▶ AVAILABLE RECORDS:

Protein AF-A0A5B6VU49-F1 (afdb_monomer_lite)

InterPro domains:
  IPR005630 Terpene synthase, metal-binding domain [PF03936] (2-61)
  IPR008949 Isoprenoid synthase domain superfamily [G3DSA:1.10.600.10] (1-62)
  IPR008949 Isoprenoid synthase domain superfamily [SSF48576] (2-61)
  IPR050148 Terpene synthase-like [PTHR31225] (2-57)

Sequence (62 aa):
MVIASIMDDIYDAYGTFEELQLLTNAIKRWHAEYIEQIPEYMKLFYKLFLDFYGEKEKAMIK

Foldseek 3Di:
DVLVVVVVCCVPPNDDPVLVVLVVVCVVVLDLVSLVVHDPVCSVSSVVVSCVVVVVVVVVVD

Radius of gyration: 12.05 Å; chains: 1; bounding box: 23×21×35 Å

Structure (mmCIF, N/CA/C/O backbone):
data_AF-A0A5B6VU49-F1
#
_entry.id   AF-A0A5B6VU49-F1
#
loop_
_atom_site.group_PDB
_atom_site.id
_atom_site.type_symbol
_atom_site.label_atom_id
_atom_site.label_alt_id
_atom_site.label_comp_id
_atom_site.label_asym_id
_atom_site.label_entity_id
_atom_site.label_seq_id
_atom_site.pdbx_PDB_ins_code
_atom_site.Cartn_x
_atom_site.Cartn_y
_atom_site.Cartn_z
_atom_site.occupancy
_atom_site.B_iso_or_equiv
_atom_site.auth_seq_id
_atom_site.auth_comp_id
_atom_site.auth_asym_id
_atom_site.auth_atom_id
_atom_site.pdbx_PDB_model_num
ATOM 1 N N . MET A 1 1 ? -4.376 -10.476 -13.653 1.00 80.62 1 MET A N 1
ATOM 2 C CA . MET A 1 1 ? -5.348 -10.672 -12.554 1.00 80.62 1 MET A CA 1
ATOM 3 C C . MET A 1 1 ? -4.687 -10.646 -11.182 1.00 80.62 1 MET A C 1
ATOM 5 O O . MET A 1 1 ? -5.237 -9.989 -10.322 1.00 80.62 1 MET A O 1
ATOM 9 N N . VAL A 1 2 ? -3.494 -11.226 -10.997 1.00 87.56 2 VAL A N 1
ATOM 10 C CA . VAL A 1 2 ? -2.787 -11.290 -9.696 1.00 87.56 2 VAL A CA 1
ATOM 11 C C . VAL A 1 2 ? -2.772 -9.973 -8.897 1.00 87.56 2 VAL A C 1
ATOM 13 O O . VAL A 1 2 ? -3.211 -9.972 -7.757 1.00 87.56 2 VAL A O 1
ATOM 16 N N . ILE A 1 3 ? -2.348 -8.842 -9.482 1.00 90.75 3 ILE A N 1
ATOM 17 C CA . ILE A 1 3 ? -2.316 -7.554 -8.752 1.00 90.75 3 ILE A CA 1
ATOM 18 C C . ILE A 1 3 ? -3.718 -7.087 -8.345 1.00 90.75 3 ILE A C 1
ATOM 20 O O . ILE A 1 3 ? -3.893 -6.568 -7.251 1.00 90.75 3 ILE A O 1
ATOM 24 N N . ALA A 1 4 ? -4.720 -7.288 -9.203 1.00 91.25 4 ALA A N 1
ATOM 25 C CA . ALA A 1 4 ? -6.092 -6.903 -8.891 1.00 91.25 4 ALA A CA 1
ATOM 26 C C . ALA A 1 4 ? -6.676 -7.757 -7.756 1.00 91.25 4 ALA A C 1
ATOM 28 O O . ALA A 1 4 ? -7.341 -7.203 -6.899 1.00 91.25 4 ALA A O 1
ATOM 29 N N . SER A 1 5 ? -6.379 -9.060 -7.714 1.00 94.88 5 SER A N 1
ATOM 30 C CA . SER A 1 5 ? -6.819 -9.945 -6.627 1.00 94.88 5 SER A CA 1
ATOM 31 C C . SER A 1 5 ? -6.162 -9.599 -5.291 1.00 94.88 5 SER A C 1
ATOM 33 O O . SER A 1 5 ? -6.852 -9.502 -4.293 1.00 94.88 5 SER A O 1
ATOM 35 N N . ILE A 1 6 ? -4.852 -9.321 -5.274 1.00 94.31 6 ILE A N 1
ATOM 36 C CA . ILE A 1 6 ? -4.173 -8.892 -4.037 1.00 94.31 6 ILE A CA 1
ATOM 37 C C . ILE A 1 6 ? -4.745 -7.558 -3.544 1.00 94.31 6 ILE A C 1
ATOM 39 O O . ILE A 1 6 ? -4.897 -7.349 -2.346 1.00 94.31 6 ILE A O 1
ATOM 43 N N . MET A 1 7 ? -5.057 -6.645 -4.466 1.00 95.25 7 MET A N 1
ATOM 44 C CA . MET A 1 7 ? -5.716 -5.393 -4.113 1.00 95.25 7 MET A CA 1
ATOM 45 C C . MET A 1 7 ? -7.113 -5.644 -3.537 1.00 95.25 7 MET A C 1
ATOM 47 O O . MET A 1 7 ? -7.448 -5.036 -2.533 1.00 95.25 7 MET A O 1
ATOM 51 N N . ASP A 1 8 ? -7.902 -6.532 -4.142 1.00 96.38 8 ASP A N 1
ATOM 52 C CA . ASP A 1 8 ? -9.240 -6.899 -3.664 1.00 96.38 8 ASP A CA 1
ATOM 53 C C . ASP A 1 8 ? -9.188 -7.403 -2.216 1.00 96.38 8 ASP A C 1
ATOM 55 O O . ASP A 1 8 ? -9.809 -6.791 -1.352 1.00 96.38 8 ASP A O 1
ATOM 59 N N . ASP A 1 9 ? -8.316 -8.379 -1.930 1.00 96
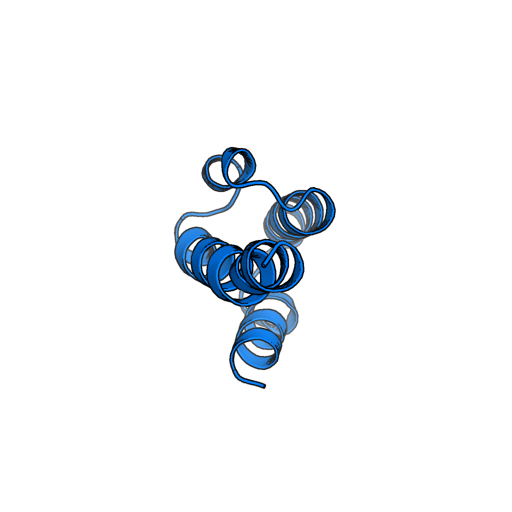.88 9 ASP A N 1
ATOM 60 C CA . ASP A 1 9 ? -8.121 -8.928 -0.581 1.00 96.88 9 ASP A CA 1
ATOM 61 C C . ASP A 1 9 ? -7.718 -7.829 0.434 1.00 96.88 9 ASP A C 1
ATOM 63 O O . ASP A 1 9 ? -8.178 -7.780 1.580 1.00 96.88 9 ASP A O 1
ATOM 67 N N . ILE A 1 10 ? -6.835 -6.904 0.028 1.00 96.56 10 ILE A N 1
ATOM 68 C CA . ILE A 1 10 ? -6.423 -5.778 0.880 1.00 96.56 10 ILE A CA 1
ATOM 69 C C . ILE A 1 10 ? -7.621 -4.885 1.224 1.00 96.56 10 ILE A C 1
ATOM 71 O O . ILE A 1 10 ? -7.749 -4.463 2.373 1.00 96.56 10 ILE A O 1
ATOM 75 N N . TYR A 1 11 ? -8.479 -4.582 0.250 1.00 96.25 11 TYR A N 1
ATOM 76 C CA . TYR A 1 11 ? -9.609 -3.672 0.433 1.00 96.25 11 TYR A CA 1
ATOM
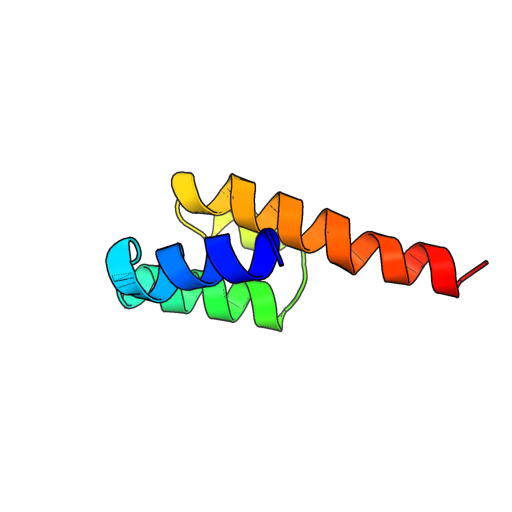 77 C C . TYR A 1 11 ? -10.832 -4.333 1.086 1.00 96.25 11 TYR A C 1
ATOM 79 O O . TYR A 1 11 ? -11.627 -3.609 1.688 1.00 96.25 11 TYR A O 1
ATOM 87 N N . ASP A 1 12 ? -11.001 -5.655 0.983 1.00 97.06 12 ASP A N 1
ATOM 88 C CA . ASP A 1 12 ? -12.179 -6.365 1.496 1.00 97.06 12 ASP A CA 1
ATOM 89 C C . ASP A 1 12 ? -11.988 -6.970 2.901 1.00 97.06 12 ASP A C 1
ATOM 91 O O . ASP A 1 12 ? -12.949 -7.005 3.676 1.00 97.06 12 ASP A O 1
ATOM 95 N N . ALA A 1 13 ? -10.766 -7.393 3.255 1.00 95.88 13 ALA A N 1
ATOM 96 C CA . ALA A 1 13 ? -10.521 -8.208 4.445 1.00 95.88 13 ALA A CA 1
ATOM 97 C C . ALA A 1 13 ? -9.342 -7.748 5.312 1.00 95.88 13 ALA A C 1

▶ TASK DIRECTIONS:
Set down all records verbatim, omitting images.

▶ RESULT FOR THIS EXERCISE:
Protein AF-A0A5B6VU49-F1 (afdb_monomer_lite)

InterPro domains:
  IPR005630 Terpene synthase, metal-binding domain [PF03936] (2-61)
  IPR008949 Isoprenoid synthase domain superfamily [G3DSA:1.10.600.10] (1-62)
  IPR008949 Isoprenoid synthase domain superfamily [SSF48576] (2-61)
  IPR050148 Terpene synthase-like [PTHR31225] (2-57)

Sequence (62 aa):
MVIASIMDDIYDAYGTFEELQLLTNAIKRWHAEYIEQIPEYMKLFYKLFLDFYGEKEKAMIK

Foldseek 3Di:
DVLVVVVVCCVPPNDDPVLVVLVVVCVVVLDLVSLVVHDPVCSVSSVVVSCVVVVVVVVVVD

Radius of gyration: 12.05 Å; chains: 1; bounding box: 23×21×35 Å

Structure (mmCIF, N/CA/C/O backbone):
data_AF-A0A5B6VU49-F1
#
_entry.id   AF-A0A5B6VU49-F1
#
loop_
_atom_site.group_PDB
_atom_site.id
_atom_site.type_symbol
_atom_site.label_atom_id
_atom_site.label_alt_id
_atom_site.label_comp_id
_atom_site.label_asym_id
_atom_site.label_entity_id
_atom_site.label_seq_id
_atom_site.pdbx_PDB_ins_code
_atom_site.Cartn_x
_atom_site.Cartn_y
_atom_site.Cartn_z
_atom_site.occupancy
_atom_site.B_iso_or_equiv
_atom_site.auth_seq_id
_atom_site.auth_comp_id
_atom_site.auth_asym_id
_atom_site.auth_atom_id
_atom_site.pdbx_PDB_model_num
ATOM 1 N N . MET A 1 1 ? -4.376 -10.476 -13.653 1.00 80.62 1 MET A N 1
ATOM 2 C CA . MET A 1 1 ? -5.348 -10.672 -12.554 1.00 80.62 1 MET A CA 1
ATOM 3 C C . MET A 1 1 ? -4.687 -10.646 -11.182 1.00 80.62 1 MET A C 1
ATOM 5 O O . MET A 1 1 ? -5.237 -9.989 -10.322 1.00 80.62 1 MET A O 1
ATOM 9 N N . VAL A 1 2 ? -3.494 -11.226 -10.997 1.00 87.56 2 VAL A N 1
ATOM 10 C CA . VAL A 1 2 ? -2.787 -11.290 -9.696 1.00 87.56 2 VAL A CA 1
ATOM 11 C C . VAL A 1 2 ? -2.772 -9.973 -8.897 1.00 87.56 2 VAL A C 1
ATOM 13 O O . VAL A 1 2 ? -3.211 -9.972 -7.757 1.00 87.56 2 VAL A O 1
ATOM 16 N N . ILE A 1 3 ? -2.348 -8.842 -9.482 1.00 90.75 3 ILE A N 1
ATOM 17 C CA . ILE A 1 3 ? -2.316 -7.554 -8.752 1.00 90.75 3 ILE A CA 1
ATOM 18 C C . ILE A 1 3 ? -3.718 -7.087 -8.345 1.00 90.75 3 ILE A C 1
ATOM 20 O O . ILE A 1 3 ? -3.893 -6.568 -7.251 1.00 90.75 3 ILE A O 1
ATOM 24 N N . ALA A 1 4 ? -4.720 -7.288 -9.203 1.00 91.25 4 ALA A N 1
ATOM 25 C CA . ALA A 1 4 ? -6.092 -6.903 -8.891 1.00 91.25 4 ALA A CA 1
ATOM 26 C C . ALA A 1 4 ? -6.676 -7.757 -7.756 1.00 91.25 4 ALA A C 1
ATOM 28 O O . ALA A 1 4 ? -7.341 -7.203 -6.899 1.00 91.25 4 ALA A O 1
ATOM 29 N N . SER A 1 5 ? -6.379 -9.060 -7.714 1.00 94.88 5 SER A N 1
ATOM 30 C CA . SER A 1 5 ? -6.819 -9.945 -6.627 1.00 94.88 5 SER A CA 1
ATOM 31 C C . SER A 1 5 ? -6.162 -9.599 -5.291 1.00 94.88 5 SER A C 1
ATOM 33 O O . SER A 1 5 ? -6.852 -9.502 -4.293 1.00 94.88 5 SER A O 1
ATOM 35 N N . ILE A 1 6 ? -4.852 -9.321 -5.274 1.00 94.31 6 ILE A N 1
ATOM 36 C CA . ILE A 1 6 ? -4.173 -8.892 -4.037 1.00 94.31 6 ILE A CA 1
ATOM 37 C C . ILE A 1 6 ? -4.745 -7.558 -3.544 1.00 94.31 6 ILE A C 1
ATOM 39 O O . ILE A 1 6 ? -4.897 -7.349 -2.346 1.00 94.31 6 ILE A O 1
ATOM 43 N N . MET A 1 7 ? -5.057 -6.645 -4.466 1.00 95.25 7 MET A N 1
ATOM 44 C CA . MET A 1 7 ? -5.716 -5.393 -4.113 1.00 95.25 7 MET A CA 1
ATOM 45 C C . MET A 1 7 ? -7.113 -5.644 -3.537 1.00 95.25 7 MET A C 1
ATOM 47 O O . MET A 1 7 ? -7.448 -5.036 -2.533 1.00 95.25 7 MET A O 1
ATOM 51 N N . ASP A 1 8 ? -7.902 -6.532 -4.142 1.00 96.38 8 ASP A N 1
ATOM 52 C CA . ASP A 1 8 ? -9.240 -6.899 -3.664 1.00 96.38 8 ASP A CA 1
ATOM 53 C C . ASP A 1 8 ? -9.188 -7.403 -2.216 1.00 96.38 8 ASP A C 1
ATOM 55 O O . ASP A 1 8 ? -9.809 -6.791 -1.352 1.00 96.38 8 ASP A O 1
ATOM 59 N N . ASP A 1 9 ? -8.316 -8.379 -1.930 1.00 96
.88 9 ASP A N 1
ATOM 60 C CA . ASP A 1 9 ? -8.121 -8.928 -0.581 1.00 96.88 9 ASP A CA 1
ATOM 61 C C . ASP A 1 9 ? -7.718 -7.829 0.434 1.00 96.88 9 ASP A C 1
ATOM 63 O O . ASP A 1 9 ? -8.178 -7.780 1.580 1.00 96.88 9 ASP A O 1
ATOM 67 N N . ILE A 1 10 ? -6.835 -6.904 0.028 1.00 96.56 10 ILE A N 1
ATOM 68 C CA . ILE A 1 10 ? -6.423 -5.778 0.880 1.00 96.56 10 ILE A CA 1
ATOM 69 C C . ILE A 1 10 ? -7.621 -4.885 1.224 1.00 96.56 10 ILE A C 1
ATOM 71 O O . ILE A 1 10 ? -7.749 -4.463 2.373 1.00 96.56 10 ILE A O 1
ATOM 75 N N . TYR A 1 11 ? -8.479 -4.582 0.250 1.00 96.25 11 TYR A N 1
ATOM 76 C CA . TYR A 1 11 ? -9.609 -3.672 0.433 1.00 96.25 11 TYR A CA 1
ATOM
 77 C C . TYR A 1 11 ? -10.832 -4.333 1.086 1.00 96.25 11 TYR A C 1
ATOM 79 O O . TYR A 1 11 ? -11.627 -3.609 1.688 1.00 96.25 11 TYR A O 1
ATOM 87 N N . ASP A 1 12 ? -11.001 -5.655 0.983 1.00 97.06 12 ASP A N 1
ATOM 88 C CA . ASP A 1 12 ? -12.179 -6.365 1.496 1.00 97.06 12 ASP A CA 1
ATOM 89 C C . ASP A 1 12 ? -11.988 -6.970 2.901 1.00 97.06 12 ASP A C 1
ATOM 91 O O . ASP A 1 12 ? -12.949 -7.005 3.676 1.00 97.06 12 ASP A O 1
ATOM 95 N N . ALA A 1 13 ? -10.766 -7.393 3.255 1.00 95.88 13 ALA A N 1
ATOM 96 C CA . ALA A 1 13 ? -10.521 -8.208 4.445 1.00 95.88 13 ALA A CA 1
ATOM 97 C C . ALA A 1 13 ? -9.342 -7.748 5.312 1.00 95.88 13 ALA A C 1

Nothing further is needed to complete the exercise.